— What is expected —
In the material below, the required lines run from the one containing "ATOM 96 C CA" through the one containing "ATOM 148 C C". Copy those lines exactly, ends included, and nothing else.

== Segment start ==

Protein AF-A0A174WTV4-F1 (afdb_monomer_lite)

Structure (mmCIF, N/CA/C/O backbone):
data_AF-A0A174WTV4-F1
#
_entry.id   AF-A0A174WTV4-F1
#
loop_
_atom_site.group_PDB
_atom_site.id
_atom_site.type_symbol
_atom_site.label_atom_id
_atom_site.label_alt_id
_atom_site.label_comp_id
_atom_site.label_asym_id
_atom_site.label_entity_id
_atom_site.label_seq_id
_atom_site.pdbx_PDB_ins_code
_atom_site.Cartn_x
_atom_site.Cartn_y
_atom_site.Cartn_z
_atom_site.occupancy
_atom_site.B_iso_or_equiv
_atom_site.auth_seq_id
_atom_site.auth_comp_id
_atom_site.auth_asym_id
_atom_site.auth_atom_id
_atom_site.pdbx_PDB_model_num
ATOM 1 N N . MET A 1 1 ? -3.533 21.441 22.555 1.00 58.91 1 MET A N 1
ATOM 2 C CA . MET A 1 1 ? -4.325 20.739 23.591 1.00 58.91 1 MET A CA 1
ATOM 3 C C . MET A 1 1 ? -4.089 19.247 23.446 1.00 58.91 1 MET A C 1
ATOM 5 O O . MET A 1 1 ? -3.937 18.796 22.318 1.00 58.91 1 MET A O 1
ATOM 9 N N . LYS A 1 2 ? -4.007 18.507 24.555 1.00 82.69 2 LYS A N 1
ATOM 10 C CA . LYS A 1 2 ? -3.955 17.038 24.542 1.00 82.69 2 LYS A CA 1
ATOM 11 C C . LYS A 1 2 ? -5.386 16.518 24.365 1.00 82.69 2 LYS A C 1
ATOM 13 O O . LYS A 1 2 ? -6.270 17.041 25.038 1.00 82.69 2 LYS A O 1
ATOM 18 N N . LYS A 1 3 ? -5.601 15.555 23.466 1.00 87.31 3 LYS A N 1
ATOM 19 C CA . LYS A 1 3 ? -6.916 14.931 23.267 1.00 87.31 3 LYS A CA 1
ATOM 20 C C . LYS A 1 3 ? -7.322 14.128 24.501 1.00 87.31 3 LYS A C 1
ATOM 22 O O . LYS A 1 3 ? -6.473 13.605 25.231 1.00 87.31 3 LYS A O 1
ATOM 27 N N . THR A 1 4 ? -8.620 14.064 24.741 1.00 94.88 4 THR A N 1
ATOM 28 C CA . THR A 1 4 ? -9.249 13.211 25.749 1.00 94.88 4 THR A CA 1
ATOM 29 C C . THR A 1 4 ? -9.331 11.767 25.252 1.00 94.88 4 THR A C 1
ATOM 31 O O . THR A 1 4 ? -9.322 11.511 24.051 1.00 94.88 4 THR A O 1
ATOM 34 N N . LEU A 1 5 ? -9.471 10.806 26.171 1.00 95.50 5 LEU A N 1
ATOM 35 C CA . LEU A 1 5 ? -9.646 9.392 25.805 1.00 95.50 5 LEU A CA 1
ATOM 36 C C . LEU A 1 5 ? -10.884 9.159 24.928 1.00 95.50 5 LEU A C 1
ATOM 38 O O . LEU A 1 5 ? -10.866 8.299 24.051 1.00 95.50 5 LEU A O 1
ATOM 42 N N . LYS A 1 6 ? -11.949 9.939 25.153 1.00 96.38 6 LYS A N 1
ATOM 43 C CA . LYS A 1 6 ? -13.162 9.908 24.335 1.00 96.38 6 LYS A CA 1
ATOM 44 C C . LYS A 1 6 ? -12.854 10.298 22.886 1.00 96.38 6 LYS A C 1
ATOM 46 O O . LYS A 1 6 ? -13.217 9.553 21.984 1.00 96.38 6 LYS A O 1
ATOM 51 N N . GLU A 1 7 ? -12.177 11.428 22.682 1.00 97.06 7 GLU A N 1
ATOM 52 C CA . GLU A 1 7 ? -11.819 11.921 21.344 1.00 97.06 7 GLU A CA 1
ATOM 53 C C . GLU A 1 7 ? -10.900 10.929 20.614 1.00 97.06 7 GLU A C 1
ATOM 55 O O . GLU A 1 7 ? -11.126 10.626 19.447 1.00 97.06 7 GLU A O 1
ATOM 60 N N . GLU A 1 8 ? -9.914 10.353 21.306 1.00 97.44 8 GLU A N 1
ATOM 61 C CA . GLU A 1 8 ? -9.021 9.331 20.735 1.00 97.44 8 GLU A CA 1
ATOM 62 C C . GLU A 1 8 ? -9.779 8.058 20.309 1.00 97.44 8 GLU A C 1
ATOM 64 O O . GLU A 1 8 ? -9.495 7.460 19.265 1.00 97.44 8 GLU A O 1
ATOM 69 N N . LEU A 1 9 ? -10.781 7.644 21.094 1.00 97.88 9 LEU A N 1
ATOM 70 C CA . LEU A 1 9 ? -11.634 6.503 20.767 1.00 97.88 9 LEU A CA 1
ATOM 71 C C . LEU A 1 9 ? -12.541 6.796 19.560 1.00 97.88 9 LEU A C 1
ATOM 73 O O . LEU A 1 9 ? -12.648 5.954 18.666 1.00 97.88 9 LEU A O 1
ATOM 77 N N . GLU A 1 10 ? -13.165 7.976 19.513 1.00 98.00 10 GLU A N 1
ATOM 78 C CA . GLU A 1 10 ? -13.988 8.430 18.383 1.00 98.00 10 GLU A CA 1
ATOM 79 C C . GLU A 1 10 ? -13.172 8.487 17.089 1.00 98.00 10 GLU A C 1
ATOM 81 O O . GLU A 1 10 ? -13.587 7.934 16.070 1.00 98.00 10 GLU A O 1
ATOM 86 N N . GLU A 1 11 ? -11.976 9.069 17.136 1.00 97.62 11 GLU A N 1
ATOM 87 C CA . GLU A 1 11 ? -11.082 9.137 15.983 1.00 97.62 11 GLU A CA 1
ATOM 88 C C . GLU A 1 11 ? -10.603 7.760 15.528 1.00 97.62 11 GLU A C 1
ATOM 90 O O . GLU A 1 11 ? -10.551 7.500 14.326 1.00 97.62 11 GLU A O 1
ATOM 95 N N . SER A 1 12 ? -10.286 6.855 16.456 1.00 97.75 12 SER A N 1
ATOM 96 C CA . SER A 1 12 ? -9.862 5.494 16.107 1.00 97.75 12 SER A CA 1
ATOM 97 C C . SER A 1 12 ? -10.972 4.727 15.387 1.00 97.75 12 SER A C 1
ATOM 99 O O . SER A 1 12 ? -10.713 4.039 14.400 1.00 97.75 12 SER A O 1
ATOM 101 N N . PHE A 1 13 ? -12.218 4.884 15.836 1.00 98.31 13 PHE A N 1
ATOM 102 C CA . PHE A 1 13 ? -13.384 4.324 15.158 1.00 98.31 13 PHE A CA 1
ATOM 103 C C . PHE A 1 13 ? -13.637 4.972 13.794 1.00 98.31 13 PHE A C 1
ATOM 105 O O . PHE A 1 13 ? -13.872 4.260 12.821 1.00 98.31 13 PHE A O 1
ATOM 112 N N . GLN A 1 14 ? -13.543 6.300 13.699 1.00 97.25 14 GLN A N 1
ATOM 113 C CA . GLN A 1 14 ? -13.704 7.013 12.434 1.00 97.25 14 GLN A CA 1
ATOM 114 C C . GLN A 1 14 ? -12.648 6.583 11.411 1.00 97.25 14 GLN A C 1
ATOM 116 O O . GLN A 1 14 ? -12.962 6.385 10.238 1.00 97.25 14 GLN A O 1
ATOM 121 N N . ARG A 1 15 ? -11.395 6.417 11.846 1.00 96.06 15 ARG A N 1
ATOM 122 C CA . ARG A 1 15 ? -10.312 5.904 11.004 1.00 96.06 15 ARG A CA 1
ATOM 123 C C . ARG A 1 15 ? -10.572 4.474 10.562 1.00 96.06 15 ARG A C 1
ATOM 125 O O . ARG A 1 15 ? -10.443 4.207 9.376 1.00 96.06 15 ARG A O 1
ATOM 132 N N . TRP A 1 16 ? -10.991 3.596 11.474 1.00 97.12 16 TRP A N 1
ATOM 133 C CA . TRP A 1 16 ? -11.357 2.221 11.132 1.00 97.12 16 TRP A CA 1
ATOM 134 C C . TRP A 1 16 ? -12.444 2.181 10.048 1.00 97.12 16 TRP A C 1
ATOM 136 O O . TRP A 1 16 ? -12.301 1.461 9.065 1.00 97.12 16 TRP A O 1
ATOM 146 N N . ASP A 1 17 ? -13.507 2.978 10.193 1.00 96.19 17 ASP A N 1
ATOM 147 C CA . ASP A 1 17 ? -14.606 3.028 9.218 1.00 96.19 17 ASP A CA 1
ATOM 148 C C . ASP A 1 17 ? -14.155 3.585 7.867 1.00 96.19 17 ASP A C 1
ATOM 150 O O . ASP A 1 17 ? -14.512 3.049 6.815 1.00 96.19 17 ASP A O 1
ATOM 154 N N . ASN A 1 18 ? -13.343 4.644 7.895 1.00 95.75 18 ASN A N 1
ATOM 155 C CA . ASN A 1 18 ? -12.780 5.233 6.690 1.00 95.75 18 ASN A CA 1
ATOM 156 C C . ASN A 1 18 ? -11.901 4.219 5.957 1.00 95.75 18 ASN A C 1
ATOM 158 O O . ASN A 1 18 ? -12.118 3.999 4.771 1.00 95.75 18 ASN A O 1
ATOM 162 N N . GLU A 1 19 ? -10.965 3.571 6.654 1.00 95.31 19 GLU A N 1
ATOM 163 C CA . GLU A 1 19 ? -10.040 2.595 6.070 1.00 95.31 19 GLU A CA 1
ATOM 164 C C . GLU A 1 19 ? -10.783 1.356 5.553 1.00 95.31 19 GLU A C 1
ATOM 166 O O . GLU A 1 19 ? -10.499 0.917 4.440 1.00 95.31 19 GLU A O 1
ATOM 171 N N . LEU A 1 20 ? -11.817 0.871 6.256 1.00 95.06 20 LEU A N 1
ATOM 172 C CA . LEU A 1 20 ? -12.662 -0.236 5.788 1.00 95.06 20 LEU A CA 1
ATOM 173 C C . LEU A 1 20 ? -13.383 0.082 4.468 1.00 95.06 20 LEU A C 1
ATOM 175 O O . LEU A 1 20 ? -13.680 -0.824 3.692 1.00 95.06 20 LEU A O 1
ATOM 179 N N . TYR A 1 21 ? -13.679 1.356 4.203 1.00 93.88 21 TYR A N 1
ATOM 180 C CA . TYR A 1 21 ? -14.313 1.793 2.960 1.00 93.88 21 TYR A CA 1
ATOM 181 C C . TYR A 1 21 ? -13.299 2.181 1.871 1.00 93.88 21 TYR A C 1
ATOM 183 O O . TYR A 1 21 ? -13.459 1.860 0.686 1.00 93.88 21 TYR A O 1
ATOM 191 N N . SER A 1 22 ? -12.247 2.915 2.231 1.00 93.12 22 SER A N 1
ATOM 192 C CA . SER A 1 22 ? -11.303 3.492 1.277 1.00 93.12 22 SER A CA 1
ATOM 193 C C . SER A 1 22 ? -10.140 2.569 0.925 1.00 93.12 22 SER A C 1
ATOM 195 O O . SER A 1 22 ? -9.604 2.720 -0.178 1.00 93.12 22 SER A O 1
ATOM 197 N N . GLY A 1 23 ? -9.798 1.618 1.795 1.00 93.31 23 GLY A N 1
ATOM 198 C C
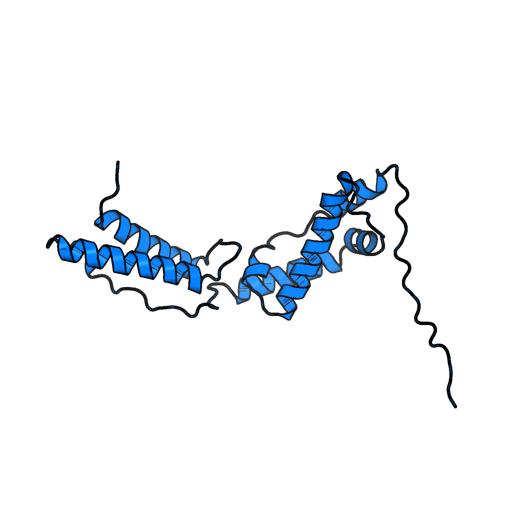A . GLY A 1 23 ? -8.483 0.983 1.849 1.00 93.31 23 GLY A CA 1
ATOM 199 C C . GLY A 1 23 ? -7.442 1.911 2.481 1.00 93.31 23 GLY A C 1
ATOM 200 O O . GLY A 1 23 ? -7.640 3.132 2.531 1.00 93.31 23 GLY A O 1
ATOM 201 N N . GLY A 1 24 ? -6.351 1.325 2.969 1.00 88.31 24 GLY A N 1
ATOM 202 C CA . GLY A 1 24 ? -5.210 2.037 3.530 1.00 88.31 24 GLY A CA 1
ATOM 203 C C . GLY A 1 24 ? -4.233 2.528 2.458 1.00 88.31 24 GLY A C 1
ATOM 204 O O . GLY A 1 24 ? -4.289 2.135 1.290 1.00 88.31 24 GLY A O 1
ATOM 205 N N . SER A 1 25 ? -3.316 3.406 2.868 1.00 85.62 25 SER A N 1
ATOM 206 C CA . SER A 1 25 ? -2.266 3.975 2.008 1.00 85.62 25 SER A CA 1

== Segment end ==

— Answer for this exercise —
ATOM 96 C CA . SER A 1 12 ? -9.862 5.494 16.107 1.00 97.75 12 SER A CA 1
ATOM 97 C C . SER A 1 12 ? -10.972 4.727 15.387 1.00 97.75 12 SER A C 1
ATOM 99 O O . SER A 1 12 ? -10.713 4.039 14.400 1.00 97.75 12 SER A O 1
ATOM 101 N N . PHE A 1 13 ? -12.218 4.884 15.836 1.00 98.31 13 PHE A N 1
ATOM 102 C CA . PHE A 1 13 ? -13.384 4.324 15.158 1.00 98.31 13 PHE A CA 1
ATOM 103 C C . PHE A 1 13 ? -13.637 4.972 13.794 1.00 98.31 13 PHE A C 1
ATOM 105 O O . PHE A 1 13 ? -13.872 4.260 12.821 1.00 98.31 13 PHE A O 1
ATOM 112 N N . GLN A 1 14 ? -13.543 6.300 13.699 1.00 97.25 14 GLN A N 1
ATOM 113 C CA . GLN A 1 14 ? -13.704 7.013 12.434 1.00 97.25 14 GLN A CA 1
ATOM 114 C C . GLN A 1 14 ? -12.648 6.583 11.411 1.00 97.25 14 GLN A C 1
ATOM 116 O O . GLN A 1 14 ? -12.962 6.385 10.238 1.00 97.25 14 GLN A O 1
ATOM 121 N N . ARG A 1 15 ? -11.395 6.417 11.846 1.00 96.06 15 ARG A N 1
ATOM 122 C CA . ARG A 1 15 ? -10.312 5.904 11.004 1.00 96.06 15 ARG A CA 1
ATOM 123 C C . ARG A 1 15 ? -10.572 4.474 10.562 1.00 96.06 15 ARG A C 1
ATOM 125 O O . ARG A 1 15 ? -10.443 4.207 9.376 1.00 96.06 15 ARG A O 1
ATOM 132 N N . TRP A 1 16 ? -10.991 3.596 11.474 1.00 97.12 16 TRP A N 1
ATOM 133 C CA . TRP A 1 16 ? -11.357 2.221 11.132 1.00 97.12 16 TRP A CA 1
ATOM 134 C C . TRP A 1 16 ? -12.444 2.181 10.048 1.00 97.12 16 TRP A C 1
ATOM 136 O O . TRP A 1 16 ? -12.301 1.461 9.065 1.00 97.12 16 TRP A O 1
ATOM 146 N N . ASP A 1 17 ? -13.507 2.978 10.193 1.00 96.19 17 ASP A N 1
ATOM 147 C CA . ASP A 1 17 ? -14.606 3.028 9.218 1.00 96.19 17 ASP A CA 1
ATOM 148 C C . ASP A 1 17 ? -14.155 3.585 7.867 1.00 96.19 17 ASP A C 1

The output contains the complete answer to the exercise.